# Data records
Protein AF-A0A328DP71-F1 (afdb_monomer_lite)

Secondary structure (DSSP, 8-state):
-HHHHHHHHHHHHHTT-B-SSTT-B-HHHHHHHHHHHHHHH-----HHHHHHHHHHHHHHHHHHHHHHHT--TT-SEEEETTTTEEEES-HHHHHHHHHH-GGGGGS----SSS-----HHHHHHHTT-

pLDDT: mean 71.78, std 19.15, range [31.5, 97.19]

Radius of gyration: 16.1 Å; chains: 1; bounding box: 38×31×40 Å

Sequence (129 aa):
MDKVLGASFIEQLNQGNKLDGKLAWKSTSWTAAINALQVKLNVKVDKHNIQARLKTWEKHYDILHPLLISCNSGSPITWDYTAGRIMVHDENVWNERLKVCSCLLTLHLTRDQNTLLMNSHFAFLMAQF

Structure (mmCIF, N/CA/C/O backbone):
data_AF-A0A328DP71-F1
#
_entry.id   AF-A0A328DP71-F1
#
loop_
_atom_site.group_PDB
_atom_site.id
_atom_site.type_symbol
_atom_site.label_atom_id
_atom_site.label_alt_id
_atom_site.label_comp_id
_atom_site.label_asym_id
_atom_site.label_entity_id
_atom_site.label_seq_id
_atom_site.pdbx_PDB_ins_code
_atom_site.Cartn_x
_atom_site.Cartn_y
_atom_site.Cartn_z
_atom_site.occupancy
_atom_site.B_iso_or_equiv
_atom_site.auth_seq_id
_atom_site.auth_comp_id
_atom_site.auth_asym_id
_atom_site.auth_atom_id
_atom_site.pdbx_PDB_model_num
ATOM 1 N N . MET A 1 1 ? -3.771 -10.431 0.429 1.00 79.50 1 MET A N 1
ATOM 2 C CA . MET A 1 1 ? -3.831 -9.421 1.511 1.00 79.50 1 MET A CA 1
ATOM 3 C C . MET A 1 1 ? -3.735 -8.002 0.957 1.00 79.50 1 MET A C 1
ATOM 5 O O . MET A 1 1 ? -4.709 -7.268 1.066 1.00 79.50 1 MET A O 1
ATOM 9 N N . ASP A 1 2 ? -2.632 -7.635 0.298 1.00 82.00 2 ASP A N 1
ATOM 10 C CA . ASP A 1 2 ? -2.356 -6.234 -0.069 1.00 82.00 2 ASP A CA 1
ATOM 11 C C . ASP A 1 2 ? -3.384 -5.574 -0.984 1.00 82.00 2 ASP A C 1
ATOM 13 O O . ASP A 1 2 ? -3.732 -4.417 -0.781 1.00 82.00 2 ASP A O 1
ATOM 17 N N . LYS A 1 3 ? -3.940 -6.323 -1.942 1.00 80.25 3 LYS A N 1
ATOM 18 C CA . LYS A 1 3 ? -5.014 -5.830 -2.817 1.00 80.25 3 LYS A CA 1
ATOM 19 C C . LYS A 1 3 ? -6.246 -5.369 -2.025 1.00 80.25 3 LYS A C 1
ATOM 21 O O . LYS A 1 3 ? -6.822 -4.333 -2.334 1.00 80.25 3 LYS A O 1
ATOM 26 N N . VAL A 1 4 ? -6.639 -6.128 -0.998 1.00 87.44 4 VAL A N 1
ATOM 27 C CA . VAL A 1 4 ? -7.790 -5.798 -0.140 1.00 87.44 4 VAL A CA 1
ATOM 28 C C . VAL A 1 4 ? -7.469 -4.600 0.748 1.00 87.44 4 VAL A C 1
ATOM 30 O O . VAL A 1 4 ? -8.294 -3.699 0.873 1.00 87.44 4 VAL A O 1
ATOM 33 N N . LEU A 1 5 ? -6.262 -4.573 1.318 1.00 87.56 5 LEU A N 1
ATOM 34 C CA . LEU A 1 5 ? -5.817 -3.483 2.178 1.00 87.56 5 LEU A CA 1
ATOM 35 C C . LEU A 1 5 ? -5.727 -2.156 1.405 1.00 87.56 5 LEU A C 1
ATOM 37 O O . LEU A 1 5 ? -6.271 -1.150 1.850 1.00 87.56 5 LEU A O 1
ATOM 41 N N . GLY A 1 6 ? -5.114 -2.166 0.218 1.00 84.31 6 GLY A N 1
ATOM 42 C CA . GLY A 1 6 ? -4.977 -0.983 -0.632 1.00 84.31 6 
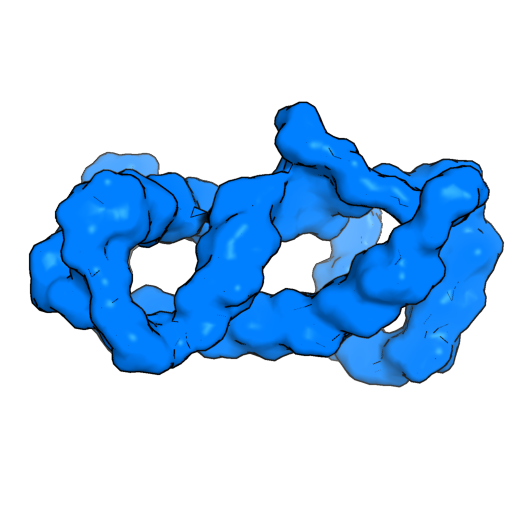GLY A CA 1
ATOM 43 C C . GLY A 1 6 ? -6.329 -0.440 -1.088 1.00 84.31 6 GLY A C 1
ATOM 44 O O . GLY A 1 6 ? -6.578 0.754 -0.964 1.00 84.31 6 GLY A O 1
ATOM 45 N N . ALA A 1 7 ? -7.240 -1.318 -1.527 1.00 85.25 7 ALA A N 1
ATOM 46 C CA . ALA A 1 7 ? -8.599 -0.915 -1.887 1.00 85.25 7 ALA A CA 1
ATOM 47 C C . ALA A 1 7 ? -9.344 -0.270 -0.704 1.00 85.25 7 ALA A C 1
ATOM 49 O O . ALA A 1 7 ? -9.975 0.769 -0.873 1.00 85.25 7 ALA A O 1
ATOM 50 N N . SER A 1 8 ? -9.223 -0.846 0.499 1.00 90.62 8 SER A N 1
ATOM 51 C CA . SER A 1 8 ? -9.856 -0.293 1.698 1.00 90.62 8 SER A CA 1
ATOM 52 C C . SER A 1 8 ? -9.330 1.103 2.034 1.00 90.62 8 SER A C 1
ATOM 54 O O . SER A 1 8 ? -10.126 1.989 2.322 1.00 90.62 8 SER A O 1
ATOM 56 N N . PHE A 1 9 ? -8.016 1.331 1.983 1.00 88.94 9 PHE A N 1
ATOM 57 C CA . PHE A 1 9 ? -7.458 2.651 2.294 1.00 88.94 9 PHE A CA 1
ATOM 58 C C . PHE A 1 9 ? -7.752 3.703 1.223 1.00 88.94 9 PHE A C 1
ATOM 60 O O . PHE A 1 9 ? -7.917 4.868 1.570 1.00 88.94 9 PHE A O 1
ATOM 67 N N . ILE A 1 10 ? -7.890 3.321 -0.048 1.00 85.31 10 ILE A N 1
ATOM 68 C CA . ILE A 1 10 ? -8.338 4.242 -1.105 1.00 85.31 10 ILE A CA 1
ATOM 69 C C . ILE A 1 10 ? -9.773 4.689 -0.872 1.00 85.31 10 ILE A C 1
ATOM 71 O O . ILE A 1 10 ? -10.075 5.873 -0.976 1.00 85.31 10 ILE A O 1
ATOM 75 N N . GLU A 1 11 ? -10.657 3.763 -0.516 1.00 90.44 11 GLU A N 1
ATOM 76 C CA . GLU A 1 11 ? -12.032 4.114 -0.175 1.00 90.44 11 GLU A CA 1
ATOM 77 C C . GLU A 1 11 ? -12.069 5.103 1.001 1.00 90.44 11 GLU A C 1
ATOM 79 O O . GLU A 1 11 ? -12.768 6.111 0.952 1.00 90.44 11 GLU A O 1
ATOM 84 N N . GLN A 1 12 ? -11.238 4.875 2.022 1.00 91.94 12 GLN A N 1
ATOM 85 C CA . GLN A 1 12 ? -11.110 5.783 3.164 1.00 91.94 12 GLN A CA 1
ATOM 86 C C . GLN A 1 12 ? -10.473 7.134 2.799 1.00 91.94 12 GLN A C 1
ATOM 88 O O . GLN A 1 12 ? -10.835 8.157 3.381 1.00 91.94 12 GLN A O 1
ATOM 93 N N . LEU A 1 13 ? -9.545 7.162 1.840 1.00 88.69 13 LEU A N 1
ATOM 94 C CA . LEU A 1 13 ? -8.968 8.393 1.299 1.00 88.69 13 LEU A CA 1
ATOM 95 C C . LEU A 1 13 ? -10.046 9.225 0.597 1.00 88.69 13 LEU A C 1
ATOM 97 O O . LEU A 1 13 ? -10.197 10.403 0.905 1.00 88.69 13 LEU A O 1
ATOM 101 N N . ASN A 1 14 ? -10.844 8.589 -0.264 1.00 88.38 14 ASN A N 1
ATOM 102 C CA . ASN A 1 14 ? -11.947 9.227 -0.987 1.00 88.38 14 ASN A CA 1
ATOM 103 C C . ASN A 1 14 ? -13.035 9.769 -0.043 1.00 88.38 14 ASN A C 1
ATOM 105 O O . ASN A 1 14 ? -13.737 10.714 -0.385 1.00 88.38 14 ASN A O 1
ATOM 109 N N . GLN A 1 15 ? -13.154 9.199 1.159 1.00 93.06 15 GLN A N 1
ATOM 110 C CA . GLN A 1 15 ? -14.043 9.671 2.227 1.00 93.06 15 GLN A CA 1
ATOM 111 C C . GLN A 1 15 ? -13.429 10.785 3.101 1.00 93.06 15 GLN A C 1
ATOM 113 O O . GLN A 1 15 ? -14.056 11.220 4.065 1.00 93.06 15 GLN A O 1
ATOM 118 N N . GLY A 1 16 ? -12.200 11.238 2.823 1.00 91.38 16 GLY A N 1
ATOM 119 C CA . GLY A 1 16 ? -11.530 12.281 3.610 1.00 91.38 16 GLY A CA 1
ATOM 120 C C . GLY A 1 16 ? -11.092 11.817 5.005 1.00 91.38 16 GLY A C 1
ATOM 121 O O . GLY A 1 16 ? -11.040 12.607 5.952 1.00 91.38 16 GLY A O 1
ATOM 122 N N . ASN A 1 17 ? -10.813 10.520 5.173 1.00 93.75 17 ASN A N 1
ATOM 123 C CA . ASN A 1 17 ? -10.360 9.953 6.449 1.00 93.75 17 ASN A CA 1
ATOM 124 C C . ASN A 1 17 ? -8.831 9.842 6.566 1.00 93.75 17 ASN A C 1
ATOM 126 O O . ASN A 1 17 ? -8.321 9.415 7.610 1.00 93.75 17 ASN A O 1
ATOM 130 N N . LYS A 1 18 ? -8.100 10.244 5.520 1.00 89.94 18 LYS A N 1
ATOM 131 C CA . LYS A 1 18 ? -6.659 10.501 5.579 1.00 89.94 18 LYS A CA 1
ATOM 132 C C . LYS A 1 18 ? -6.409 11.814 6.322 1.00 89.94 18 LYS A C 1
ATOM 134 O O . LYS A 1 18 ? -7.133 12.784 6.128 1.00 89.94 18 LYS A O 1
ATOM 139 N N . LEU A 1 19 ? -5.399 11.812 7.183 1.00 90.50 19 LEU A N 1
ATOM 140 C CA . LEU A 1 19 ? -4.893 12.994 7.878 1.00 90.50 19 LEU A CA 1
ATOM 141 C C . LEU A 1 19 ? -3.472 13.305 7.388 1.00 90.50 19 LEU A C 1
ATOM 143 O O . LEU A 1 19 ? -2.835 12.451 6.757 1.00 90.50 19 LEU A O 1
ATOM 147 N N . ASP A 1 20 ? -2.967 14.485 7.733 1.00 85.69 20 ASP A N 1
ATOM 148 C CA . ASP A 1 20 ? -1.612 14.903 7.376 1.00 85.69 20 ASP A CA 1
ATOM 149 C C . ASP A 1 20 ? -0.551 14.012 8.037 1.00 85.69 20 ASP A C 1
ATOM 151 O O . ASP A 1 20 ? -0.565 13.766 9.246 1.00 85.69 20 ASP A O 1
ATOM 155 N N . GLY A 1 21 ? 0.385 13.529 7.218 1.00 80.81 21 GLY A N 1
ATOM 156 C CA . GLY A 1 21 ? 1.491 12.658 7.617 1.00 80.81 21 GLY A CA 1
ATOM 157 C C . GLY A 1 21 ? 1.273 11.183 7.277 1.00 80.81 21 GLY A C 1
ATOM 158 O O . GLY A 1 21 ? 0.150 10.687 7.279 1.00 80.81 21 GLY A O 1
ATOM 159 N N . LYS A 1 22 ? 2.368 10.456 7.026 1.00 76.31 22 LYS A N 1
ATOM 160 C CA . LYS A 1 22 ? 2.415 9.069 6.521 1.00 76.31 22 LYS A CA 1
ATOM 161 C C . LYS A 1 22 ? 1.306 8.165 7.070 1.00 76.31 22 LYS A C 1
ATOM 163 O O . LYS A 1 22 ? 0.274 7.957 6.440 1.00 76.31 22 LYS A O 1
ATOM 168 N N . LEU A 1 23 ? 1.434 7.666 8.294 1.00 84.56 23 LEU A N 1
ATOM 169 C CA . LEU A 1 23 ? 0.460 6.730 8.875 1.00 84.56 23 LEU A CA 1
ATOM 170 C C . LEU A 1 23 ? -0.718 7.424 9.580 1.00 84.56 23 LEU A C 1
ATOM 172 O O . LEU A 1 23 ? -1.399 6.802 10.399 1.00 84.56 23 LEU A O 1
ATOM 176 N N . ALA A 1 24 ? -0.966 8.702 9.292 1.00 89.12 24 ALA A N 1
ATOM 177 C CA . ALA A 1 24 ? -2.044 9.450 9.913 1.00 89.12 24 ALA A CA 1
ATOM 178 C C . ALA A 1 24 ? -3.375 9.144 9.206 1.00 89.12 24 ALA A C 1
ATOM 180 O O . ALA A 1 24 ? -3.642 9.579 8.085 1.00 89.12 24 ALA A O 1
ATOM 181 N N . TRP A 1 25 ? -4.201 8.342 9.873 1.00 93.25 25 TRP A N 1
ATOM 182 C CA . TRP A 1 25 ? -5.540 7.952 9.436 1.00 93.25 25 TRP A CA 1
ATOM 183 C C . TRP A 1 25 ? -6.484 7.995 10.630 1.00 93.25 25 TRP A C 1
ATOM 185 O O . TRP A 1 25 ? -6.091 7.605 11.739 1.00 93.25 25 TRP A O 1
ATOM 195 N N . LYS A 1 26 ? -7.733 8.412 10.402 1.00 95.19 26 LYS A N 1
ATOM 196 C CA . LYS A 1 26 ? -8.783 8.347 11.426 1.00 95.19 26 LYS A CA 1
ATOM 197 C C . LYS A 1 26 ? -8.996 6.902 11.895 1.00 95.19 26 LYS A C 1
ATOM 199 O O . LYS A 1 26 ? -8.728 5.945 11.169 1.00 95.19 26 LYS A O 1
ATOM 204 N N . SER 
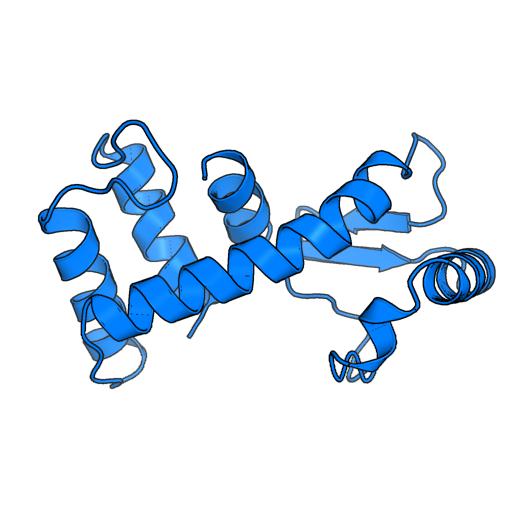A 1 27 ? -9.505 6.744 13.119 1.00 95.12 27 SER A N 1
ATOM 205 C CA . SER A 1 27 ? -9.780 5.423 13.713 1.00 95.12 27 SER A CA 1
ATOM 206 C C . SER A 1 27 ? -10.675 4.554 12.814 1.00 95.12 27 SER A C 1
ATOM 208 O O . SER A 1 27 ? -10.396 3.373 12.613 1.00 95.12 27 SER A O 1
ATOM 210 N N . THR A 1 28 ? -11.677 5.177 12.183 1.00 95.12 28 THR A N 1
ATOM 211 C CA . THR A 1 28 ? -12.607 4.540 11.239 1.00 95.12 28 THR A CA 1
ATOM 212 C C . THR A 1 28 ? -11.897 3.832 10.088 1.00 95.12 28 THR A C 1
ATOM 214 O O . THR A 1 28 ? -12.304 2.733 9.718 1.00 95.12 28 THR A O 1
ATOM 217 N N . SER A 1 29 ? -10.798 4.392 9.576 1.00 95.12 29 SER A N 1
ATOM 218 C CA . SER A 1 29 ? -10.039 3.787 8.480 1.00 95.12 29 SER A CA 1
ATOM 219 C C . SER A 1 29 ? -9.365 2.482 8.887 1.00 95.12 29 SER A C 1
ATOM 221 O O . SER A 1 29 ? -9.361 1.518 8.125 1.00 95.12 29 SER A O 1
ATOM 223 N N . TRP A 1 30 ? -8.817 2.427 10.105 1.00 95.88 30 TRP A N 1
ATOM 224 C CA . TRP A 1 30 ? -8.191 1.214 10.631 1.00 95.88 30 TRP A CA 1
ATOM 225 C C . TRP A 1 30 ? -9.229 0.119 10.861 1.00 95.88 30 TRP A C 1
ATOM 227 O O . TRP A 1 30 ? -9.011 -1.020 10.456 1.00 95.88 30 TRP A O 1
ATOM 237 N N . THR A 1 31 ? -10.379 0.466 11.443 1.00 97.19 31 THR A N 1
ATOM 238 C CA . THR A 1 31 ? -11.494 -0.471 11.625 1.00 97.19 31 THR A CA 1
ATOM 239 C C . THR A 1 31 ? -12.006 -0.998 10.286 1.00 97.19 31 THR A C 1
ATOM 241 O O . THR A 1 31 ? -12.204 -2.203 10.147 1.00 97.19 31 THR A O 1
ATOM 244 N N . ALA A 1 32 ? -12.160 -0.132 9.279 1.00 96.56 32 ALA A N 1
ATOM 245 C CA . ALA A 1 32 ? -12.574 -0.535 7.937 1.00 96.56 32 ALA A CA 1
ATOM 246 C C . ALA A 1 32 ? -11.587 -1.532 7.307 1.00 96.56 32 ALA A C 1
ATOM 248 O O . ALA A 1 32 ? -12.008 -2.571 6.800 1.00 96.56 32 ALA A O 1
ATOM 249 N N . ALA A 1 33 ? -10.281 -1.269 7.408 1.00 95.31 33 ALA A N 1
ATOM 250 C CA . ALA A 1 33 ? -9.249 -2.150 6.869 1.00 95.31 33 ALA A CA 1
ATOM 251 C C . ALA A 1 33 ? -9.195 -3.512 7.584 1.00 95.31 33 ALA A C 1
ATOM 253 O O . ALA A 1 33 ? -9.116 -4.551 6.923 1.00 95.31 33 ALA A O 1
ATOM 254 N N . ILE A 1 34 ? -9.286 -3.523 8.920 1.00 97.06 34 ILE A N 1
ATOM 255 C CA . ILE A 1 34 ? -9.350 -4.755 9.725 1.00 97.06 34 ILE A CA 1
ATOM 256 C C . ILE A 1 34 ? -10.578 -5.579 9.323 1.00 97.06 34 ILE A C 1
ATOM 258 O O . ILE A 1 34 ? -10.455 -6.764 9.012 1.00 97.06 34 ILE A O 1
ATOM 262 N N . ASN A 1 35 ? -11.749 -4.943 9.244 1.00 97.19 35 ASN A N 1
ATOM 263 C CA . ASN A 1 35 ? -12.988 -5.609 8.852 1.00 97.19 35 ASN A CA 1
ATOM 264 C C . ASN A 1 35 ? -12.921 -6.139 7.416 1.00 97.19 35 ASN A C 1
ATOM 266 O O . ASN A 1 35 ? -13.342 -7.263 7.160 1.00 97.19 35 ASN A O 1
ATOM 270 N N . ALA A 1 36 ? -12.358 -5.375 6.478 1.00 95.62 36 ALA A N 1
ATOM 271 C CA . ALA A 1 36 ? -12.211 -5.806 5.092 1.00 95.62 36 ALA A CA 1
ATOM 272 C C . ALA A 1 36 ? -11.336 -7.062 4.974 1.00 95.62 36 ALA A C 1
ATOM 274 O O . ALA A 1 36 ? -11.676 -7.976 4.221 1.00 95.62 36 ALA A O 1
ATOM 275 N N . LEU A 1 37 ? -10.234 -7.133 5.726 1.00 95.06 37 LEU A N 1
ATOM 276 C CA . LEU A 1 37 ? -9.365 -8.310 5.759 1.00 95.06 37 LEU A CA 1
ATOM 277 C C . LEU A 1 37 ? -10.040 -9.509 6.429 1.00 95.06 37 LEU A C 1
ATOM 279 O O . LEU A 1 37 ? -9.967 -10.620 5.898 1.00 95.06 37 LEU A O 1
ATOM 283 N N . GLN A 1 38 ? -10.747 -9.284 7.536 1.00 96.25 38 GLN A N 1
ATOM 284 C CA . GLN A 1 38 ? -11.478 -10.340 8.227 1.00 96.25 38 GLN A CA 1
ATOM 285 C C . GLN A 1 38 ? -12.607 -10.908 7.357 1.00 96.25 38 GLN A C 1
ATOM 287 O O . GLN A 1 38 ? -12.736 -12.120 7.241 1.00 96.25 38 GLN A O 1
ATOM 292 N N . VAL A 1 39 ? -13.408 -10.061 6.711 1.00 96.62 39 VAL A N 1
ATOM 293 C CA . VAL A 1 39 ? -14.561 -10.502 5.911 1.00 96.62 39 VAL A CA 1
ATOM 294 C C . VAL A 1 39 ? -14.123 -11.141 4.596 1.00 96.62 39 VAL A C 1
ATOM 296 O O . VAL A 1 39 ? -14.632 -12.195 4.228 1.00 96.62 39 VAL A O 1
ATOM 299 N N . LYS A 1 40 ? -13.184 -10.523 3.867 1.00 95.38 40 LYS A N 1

# Required action
Of all the entries above, retype exactly the lines from the line with "ATOM 52 C C" to the line with "ATOM 77 C C", both included, and no others.

# Task output
ATOM 52 C C . SER A 1 8 ? -9.330 1.103 2.034 1.00 90.62 8 SER A C 1
ATOM 54 O O . SER A 1 8 ? -10.126 1.989 2.322 1.00 90.62 8 SER A O 1
ATOM 56 N N . PHE A 1 9 ? -8.016 1.331 1.983 1.00 88.94 9 PHE A N 1
ATOM 57 C CA . PHE A 1 9 ? -7.458 2.651 2.294 1.00 88.94 9 PHE A CA 1
ATOM 58 C C . PHE A 1 9 ? -7.752 3.703 1.223 1.00 88.94 9 PHE A C 1
ATOM 60 O O . PHE A 1 9 ? -7.917 4.868 1.570 1.00 88.94 9 PHE A O 1
ATOM 67 N N . ILE A 1 10 ? -7.890 3.321 -0.048 1.00 85.31 10 ILE A N 1
ATOM 68 C CA . ILE A 1 10 ? -8.338 4.242 -1.105 1.00 85.31 10 ILE A CA 1
ATOM 69 C C . ILE A 1 10 ? -9.773 4.689 -0.872 1.00 85.31 10 ILE A C 1
ATOM 71 O O . ILE A 1 10 ? -10.075 5.873 -0.976 1.00 85.31 10 ILE A O 1
ATOM 75 N N . GLU A 1 11 ? -10.657 3.763 -0.516 1.00 90.44 11 GLU A N 1
ATOM 76 C CA . GLU A 1 11 ? -12.032 4.114 -0.175 1.00 90.44 11 GLU A CA 1
ATOM 77 C C . GLU A 1 11 ? -12.069 5.103 1.001 1.00 90.44 11 GLU A C 1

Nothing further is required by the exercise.